Things have started to move in our efforts to perform digital preservation on the PAWDOC collection. I’ve been running the National Archives DROID tool across the 190,000 files and Ross’s automated analysis of the results has turned up a number of issues including several hundred duplicates which we are investigating. Among other things, DROID identifies file types and versions, and this has helped another strand of our investigations to try and gain access to about three hundred files which can no longer be opened. 150 of these are old PowerPoint files from the early 90s which neither the Microsoft viewer nor the earliest version of OpenOffice can open. However, the Zamzar online service, to which you download a file and specify what format you want it to become, successfully converted all of the examples which I submitted, into a version of Powerpoint I can open. Zamzar can’t deal with every problem file, especially those for which I no longer have the relevant application, for example, MS Project and iThink, though it did convert Visio drawings into PDF. We’re continuing to work through these files with the intention of getting a clear decision about what to do with each one so that specific actions can be included in our eventual preservation project plan.
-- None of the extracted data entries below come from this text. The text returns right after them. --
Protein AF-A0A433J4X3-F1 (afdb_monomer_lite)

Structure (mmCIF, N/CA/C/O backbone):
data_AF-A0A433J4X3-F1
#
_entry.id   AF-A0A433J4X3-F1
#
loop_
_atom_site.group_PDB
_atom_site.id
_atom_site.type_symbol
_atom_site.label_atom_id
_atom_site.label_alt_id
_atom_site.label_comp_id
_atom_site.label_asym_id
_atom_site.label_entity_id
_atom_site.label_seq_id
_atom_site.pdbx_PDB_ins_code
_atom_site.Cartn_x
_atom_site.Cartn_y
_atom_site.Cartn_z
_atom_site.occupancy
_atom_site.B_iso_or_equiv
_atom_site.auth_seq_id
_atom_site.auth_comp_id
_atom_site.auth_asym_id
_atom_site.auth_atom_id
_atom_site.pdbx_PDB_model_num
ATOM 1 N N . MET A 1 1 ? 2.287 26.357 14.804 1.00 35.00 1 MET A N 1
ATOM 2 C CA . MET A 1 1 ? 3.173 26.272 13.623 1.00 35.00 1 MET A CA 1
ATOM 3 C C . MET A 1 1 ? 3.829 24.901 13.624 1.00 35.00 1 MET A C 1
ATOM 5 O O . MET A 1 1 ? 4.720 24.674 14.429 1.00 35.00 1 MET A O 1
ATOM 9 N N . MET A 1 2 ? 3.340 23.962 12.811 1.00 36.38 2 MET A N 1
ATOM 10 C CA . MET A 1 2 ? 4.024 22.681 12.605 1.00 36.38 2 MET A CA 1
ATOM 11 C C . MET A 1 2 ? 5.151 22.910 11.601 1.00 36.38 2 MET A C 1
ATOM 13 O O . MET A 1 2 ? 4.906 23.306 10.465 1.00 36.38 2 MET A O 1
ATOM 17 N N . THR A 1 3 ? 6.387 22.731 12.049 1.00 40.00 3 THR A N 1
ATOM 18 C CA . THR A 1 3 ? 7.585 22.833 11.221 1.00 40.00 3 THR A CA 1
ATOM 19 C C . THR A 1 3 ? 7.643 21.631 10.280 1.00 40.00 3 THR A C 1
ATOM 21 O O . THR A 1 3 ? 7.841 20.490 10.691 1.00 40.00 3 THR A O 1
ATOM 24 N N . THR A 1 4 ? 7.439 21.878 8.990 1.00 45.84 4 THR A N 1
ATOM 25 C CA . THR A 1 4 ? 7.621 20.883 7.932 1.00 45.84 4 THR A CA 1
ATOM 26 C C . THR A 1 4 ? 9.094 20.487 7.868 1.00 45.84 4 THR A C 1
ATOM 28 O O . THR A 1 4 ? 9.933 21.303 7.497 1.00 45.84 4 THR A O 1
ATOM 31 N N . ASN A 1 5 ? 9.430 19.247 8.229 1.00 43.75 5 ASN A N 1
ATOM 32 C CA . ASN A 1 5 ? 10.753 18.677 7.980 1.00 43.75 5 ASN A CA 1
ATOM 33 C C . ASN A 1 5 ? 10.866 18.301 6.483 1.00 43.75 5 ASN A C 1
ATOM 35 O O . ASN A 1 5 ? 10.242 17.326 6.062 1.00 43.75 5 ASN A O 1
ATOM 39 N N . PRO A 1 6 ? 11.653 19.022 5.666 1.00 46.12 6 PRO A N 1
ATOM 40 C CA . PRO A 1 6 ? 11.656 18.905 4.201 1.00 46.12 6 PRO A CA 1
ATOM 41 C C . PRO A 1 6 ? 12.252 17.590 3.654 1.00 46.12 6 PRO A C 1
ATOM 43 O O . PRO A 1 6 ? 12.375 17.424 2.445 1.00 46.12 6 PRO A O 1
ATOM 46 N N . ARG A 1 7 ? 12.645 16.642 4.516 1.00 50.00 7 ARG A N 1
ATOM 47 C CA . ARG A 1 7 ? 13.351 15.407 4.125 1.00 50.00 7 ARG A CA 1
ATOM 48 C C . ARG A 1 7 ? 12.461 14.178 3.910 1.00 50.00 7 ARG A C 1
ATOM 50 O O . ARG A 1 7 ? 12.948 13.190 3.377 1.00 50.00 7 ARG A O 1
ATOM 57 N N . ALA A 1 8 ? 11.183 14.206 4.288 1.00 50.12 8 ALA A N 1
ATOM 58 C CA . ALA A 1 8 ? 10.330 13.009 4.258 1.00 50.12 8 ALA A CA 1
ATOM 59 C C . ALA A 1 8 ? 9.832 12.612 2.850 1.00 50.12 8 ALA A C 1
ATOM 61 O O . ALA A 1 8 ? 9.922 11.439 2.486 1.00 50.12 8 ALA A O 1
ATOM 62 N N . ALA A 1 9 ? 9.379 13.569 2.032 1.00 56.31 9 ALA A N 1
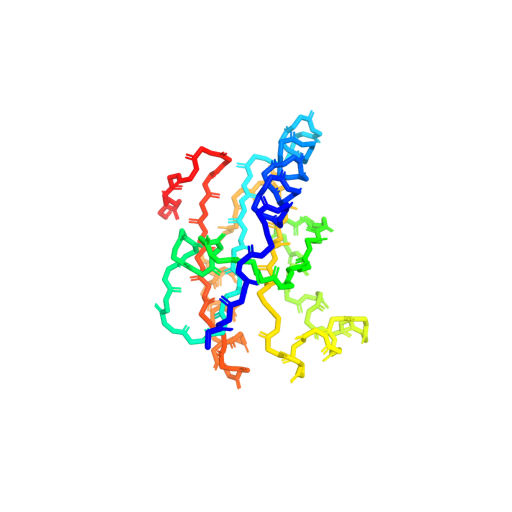ATOM 63 C CA . ALA A 1 9 ? 8.945 13.299 0.655 1.00 56.31 9 ALA A CA 1
ATOM 64 C C . ALA A 1 9 ? 10.083 12.774 -0.259 1.00 56.31 9 ALA A C 1
ATOM 66 O O . ALA A 1 9 ? 9.862 11.791 -0.972 1.00 56.31 9 ALA A O 1
ATOM 67 N N . PRO A 1 10 ? 11.326 13.308 -0.185 1.00 62.28 10 PRO A N 1
ATOM 68 C CA . PRO A 1 10 ? 12.467 12.751 -0.918 1.00 62.28 10 PRO A CA 1
ATOM 69 C C . PRO A 1 10 ? 12.773 11.284 -0.583 1.00 62.28 10 PRO A C 1
ATOM 71 O O . PRO A 1 10 ? 13.151 10.517 -1.466 1.00 62.28 10 PRO A O 1
ATOM 74 N N . ILE A 1 11 ? 12.595 10.870 0.679 1.00 70.75 11 ILE A N 1
ATOM 75 C CA . ILE A 1 11 ? 12.888 9.497 1.121 1.00 70.75 11 ILE A CA 1
ATOM 76 C C . ILE A 1 11 ? 11.893 8.504 0.516 1.00 70.75 11 ILE A C 1
ATOM 78 O O . ILE A 1 11 ? 12.295 7.438 0.051 1.00 70.75 11 ILE A O 1
ATOM 82 N N . LEU A 1 12 ? 10.601 8.837 0.501 1.00 74.19 12 LEU A N 1
ATOM 83 C CA . LEU A 1 12 ? 9.590 7.967 -0.095 1.00 74.19 12 LEU A CA 1
ATOM 84 C C . LEU A 1 12 ? 9.782 7.840 -1.612 1.00 74.19 12 LEU A C 1
ATOM 86 O O . LEU A 1 12 ? 9.757 6.726 -2.132 1.00 74.19 12 LEU A O 1
ATOM 90 N N . ALA A 1 13 ? 10.052 8.953 -2.301 1.00 77.50 13 ALA A N 1
ATOM 91 C CA . ALA A 1 13 ? 10.340 8.949 -3.733 1.00 77.50 13 ALA A CA 1
ATOM 92 C C . ALA A 1 13 ? 11.565 8.079 -4.070 1.00 77.50 13 ALA A C 1
ATOM 94 O O . ALA A 1 13 ? 11.505 7.255 -4.982 1.00 77.50 13 ALA A O 1
ATOM 95 N N . ALA A 1 14 ? 12.645 8.188 -3.288 1.00 80.88 14 ALA A N 1
ATOM 96 C CA . ALA A 1 14 ? 13.832 7.352 -3.457 1.00 80.88 14 ALA A CA 1
ATOM 97 C C . ALA A 1 14 ? 13.534 5.860 -3.222 1.00 80.88 14 ALA A C 1
ATOM 99 O O . ALA A 1 14 ? 13.976 5.014 -3.996 1.00 80.88 14 ALA A O 1
ATOM 100 N N . ARG A 1 15 ? 12.740 5.519 -2.194 1.00 80.06 15 ARG A N 1
ATOM 101 C CA . ARG A 1 15 ? 12.317 4.130 -1.938 1.00 80.06 15 ARG A CA 1
ATOM 102 C C . ARG A 1 15 ? 11.501 3.569 -3.100 1.00 80.06 15 ARG A C 1
ATOM 104 O O . ARG A 1 15 ? 11.771 2.454 -3.535 1.00 80.06 15 ARG A O 1
ATOM 111 N N . ILE A 1 16 ? 10.544 4.339 -3.618 1.00 82.88 16 ILE A N 1
ATOM 112 C CA . ILE A 1 16 ? 9.741 3.949 -4.784 1.00 82.88 16 ILE A CA 1
ATOM 113 C C . ILE A 1 16 ? 10.646 3.720 -5.995 1.00 82.88 16 ILE A C 1
ATOM 115 O O . ILE A 1 16 ? 10.572 2.655 -6.599 1.00 82.88 16 ILE A O 1
ATOM 119 N N . ALA A 1 17 ? 11.557 4.648 -6.300 1.00 84.88 17 ALA A N 1
ATOM 120 C CA . ALA A 1 17 ? 12.494 4.509 -7.415 1.00 84.88 17 ALA A CA 1
ATOM 121 C C . ALA A 1 17 ? 13.345 3.228 -7.319 1.00 84.88 17 ALA A C 1
ATOM 123 O O . ALA A 1 17 ? 13.544 2.540 -8.325 1.00 84.88 17 ALA A O 1
ATOM 124 N N . THR A 1 18 ? 13.784 2.857 -6.113 1.00 86.44 18 THR A N 1
ATOM 125 C CA . THR A 1 18 ? 14.485 1.589 -5.869 1.00 86.44 18 THR A CA 1
ATOM 126 C C . THR A 1 18 ? 13.606 0.381 -6.193 1.00 86.44 18 THR A C 1
ATOM 128 O O . THR A 1 18 ? 14.058 -0.530 -6.884 1.00 86.44 18 THR A O 1
ATOM 131 N N . PHE A 1 19 ? 12.343 0.362 -5.755 1.00 85.31 19 PHE A N 1
ATOM 132 C CA . PHE A 1 19 ? 11.434 -0.755 -6.050 1.00 85.31 19 PHE A CA 1
ATOM 133 C C . PHE A 1 19 ? 11.106 -0.870 -7.538 1.00 85.31 19 PHE A C 1
ATOM 135 O O . PHE A 1 19 ? 11.081 -1.973 -8.082 1.00 85.31 19 PHE A O 1
ATOM 142 N N . VAL A 1 20 ? 10.918 0.262 -8.213 1.00 85.75 20 VAL A N 1
ATOM 143 C CA . VAL A 1 20 ? 10.679 0.306 -9.659 1.00 85.75 20 VAL A CA 1
ATOM 144 C C . VAL A 1 20 ? 11.883 -0.255 -10.411 1.00 85.75 20 VAL A C 1
ATOM 146 O O . VAL A 1 20 ? 11.716 -1.110 -11.278 1.00 85.75 20 VAL A O 1
ATOM 149 N N . SER A 1 21 ? 13.094 0.144 -10.016 1.00 86.75 21 SER A N 1
ATOM 150 C CA . SER A 1 21 ? 14.344 -0.389 -10.577 1.00 86.75 21 SER A CA 1
ATOM 151 C C . SER A 1 21 ? 14.513 -1.891 -10.312 1.00 86.75 21 SER A C 1
ATOM 153 O O . SER A 1 21 ? 15.135 -2.590 -11.104 1.00 86.75 21 SER A O 1
ATOM 155 N N . ALA A 1 22 ? 13.912 -2.404 -9.235 1.00 86.56 22 ALA A N 1
ATOM 156 C CA . ALA A 1 22 ? 13.862 -3.826 -8.900 1.00 86.56 22 ALA A CA 1
ATOM 157 C C . ALA A 1 22 ? 12.695 -4.588 -9.570 1.00 86.56 22 ALA A C 1
ATOM 159 O O . ALA A 1 22 ? 12.395 -5.713 -9.173 1.00 86.56 22 ALA A O 1
ATOM 160 N N . GLY A 1 23 ? 12.015 -4.000 -10.562 1.00 87.62 23 GLY A N 1
ATOM 161 C CA . GLY A 1 23 ? 10.952 -4.675 -11.315 1.00 87.62 23 GLY A CA 1
ATOM 162 C C . GLY A 1 23 ? 9.583 -4.676 -10.630 1.00 87.62 23 GLY A C 1
ATOM 163 O O . GLY A 1 23 ? 8.747 -5.528 -10.929 1.00 87.62 23 GLY A O 1
ATOM 164 N N . ARG A 1 24 ? 9.321 -3.722 -9.726 1.00 87.50 24 ARG A N 1
ATOM 165 C CA . ARG A 1 24 ? 8.017 -3.526 -9.069 1.00 87.50 24 ARG A CA 1
ATOM 166 C C . ARG A 1 24 ? 7.354 -2.227 -9.559 1.00 87.50 24 ARG A C 1
ATOM 168 O O . ARG A 1 24 ? 7.376 -1.227 -8.842 1.00 87.50 24 ARG A O 1
ATOM 175 N N . PRO A 1 25 ? 6.806 -2.189 -10.788 1.00 88.00 25 PRO A N 1
ATOM 176 C CA . PRO A 1 25 ? 6.322 -0.950 -11.388 1.00 88.00 25 PRO A CA 1
ATOM 177 C C . PRO A 1 25 ? 4.891 -0.575 -10.973 1.00 88.00 25 PRO A C 1
ATOM 179 O O . PRO A 1 25 ? 4.354 0.382 -11.520 1.00 88.00 25 PRO A O 1
ATOM 182 N N . TYR A 1 26 ? 4.257 -1.310 -10.054 1.00 88.94 26 TYR A N 1
ATOM 183 C CA . TYR A 1 26 ? 2.890 -1.046 -9.597 1.00 88.94 26 TYR A CA 1
ATOM 184 C C . TYR A 1 26 ? 2.866 -0.792 -8.094 1.00 88.94 26 TYR A C 1
ATOM 186 O O . TYR A 1 26 ? 3.521 -1.502 -7.329 1.00 88.94 26 TYR A O 1
ATOM 194 N N . LEU A 1 27 ? 2.083 0.191 -7.665 1.00 88.94 27 LEU A N 1
ATOM 195 C CA . LEU A 1 27 ? 1.948 0.593 -6.274 1.00 88.94 27 LEU A CA 1
ATOM 196 C C . LEU A 1 27 ? 0.490 0.474 -5.845 1.00 88.94 27 LEU A C 1
ATOM 198 O O . LEU A 1 27 ? -0.411 0.972 -6.515 1.00 88.94 27 LEU A O 1
ATOM 202 N N . VAL A 1 28 ? 0.260 -0.152 -4.694 1.00 89.81 28 VAL A N 1
ATOM 203 C CA . VAL A 1 28 ? -1.010 -0.033 -3.979 1.00 89.81 28 VAL A CA 1
ATOM 204 C C . VAL A 1 28 ? -0.785 0.840 -2.758 1.00 89.81 28 VAL A C 1
ATOM 206 O O . VAL A 1 28 ? -0.006 0.503 -1.867 1.00 89.81 28 VAL A O 1
ATOM 209 N N . TRP A 1 29 ? -1.487 1.958 -2.714 1.00 89.56 29 TRP A N 1
ATOM 210 C CA . TRP A 1 29 ? -1.460 2.909 -1.618 1.00 89.56 29 TRP A CA 1
ATOM 211 C C . TRP A 1 29 ? -2.604 2.610 -0.670 1.00 89.56 29 TRP A C 1
ATOM 213 O O . TRP A 1 29 ? -3.744 2.513 -1.115 1.00 89.56 29 TRP A O 1
ATOM 223 N N . ALA A 1 30 ? -2.320 2.504 0.624 1.00 90.44 30 ALA A N 1
ATOM 224 C CA . ALA A 1 30 ? -3.328 2.507 1.670 1.00 90.44 30 ALA A CA 1
ATOM 225 C C . ALA A 1 30 ? -3.177 3.771 2.506 1.00 90.44 30 ALA A C 1
ATOM 227 O O . ALA A 1 30 ? -2.252 3.886 3.311 1.00 90.44 30 ALA A O 1
ATOM 228 N N . ILE A 1 31 ? -4.109 4.705 2.339 1.00 91.69 31 ILE A N 1
ATOM 229 C CA . ILE A 1 31 ? -4.118 5.972 3.074 1.00 91.69 31 ILE A CA 1
ATOM 230 C C . ILE A 1 31 ? -5.297 5.962 4.050 1.00 91.69 31 ILE A C 1
ATOM 232 O O . ILE A 1 31 ? -6.400 5.579 3.657 1.00 91.69 31 ILE A O 1
ATOM 236 N N . PRO A 1 32 ? -5.097 6.345 5.319 1.00 91.19 32 PRO A N 1
ATOM 237 C CA . PRO A 1 32 ? -6.205 6.532 6.238 1.00 91.19 32 PRO A CA 1
ATOM 238 C C . PRO A 1 32 ? -7.033 7.756 5.831 1.00 91.19 32 PRO A C 1
ATOM 240 O O . PRO A 1 32 ? -6.482 8.825 5.570 1.00 91.19 32 PRO A O 1
ATOM 243 N N . GLY A 1 33 ? -8.356 7.596 5.801 1.00 88.06 33 GLY A N 1
ATOM 244 C CA . GLY A 1 33 ? -9.281 8.623 5.313 1.00 88.06 33 GLY A CA 1
ATOM 245 C C . GLY A 1 33 ? -9.422 8.651 3.786 1.00 88.06 33 GLY A C 1
ATOM 246 O O . GLY A 1 33 ? -9.165 7.656 3.109 1.00 88.06 33 GLY A O 1
ATOM 247 N N . ASP A 1 34 ? -9.868 9.792 3.255 1.00 86.12 34 ASP A N 1
ATOM 248 C CA . ASP A 1 34 ? -10.293 9.929 1.851 1.00 86.12 34 ASP A CA 1
ATOM 249 C C . ASP A 1 34 ? -9.334 10.714 0.952 1.00 86.12 34 ASP A C 1
ATOM 251 O O . ASP A 1 34 ? -9.543 10.781 -0.260 1.00 86.12 34 ASP A O 1
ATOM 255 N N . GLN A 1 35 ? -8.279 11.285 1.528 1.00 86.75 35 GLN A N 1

Another substantial investigation underway is to try and identify a suitable alternative to the document management system (DMS) that controls the collection’s files. The future of the current DMS is uncertain, and is too complex to reinstall on upgraded hardware without expensive consultancy support. Jan’s exploration of alternative DMS and preservation repositories, highlighted the fact that, while there are several free to use public domain systems available, they all require multiple components and appear to be relatively complex to install, configure, and maintain. This observation has prompted me to be a lot clearer about the immediate requirements for the collection. It is hoped to find a long term owner, perhaps working in the field of modern history, and it’s possible that that person or organisation may require more sophisticated search and access control functions. However, until that eventual owner is found, only a minimal level of single user functionality is needed, and minimal system management and cost demands are essential. In light of this greater clarity, we are now also considering a low tech, low cost alternative which would involve inserting the Index reference number into the title of every file and storing all the files in the standard Windows folder system. After identifying a required Reference No in the Index, files would be accessed by putting the reference number into the folder system’s standard search facility. As well as looking at the pros and cons of such a solution, we are also investigating the feasibility of  getting the necessary information out of the current DMS and into the titles of all the document files. A further challenge that would have to be overcome is that the current DMS stores multi-page documents as a series of separate TIF files. If we were to move to the low tech Windows folder system solution, it would first be necessary to combine the files making up a single document into one single file. This would need to be an automated process as there are too many documents to contemplate doing it manually.

All these activities and more are required in order to be able to assemble a project plan with unambiguous tasks of known duration. We are continuing to work towards this goal.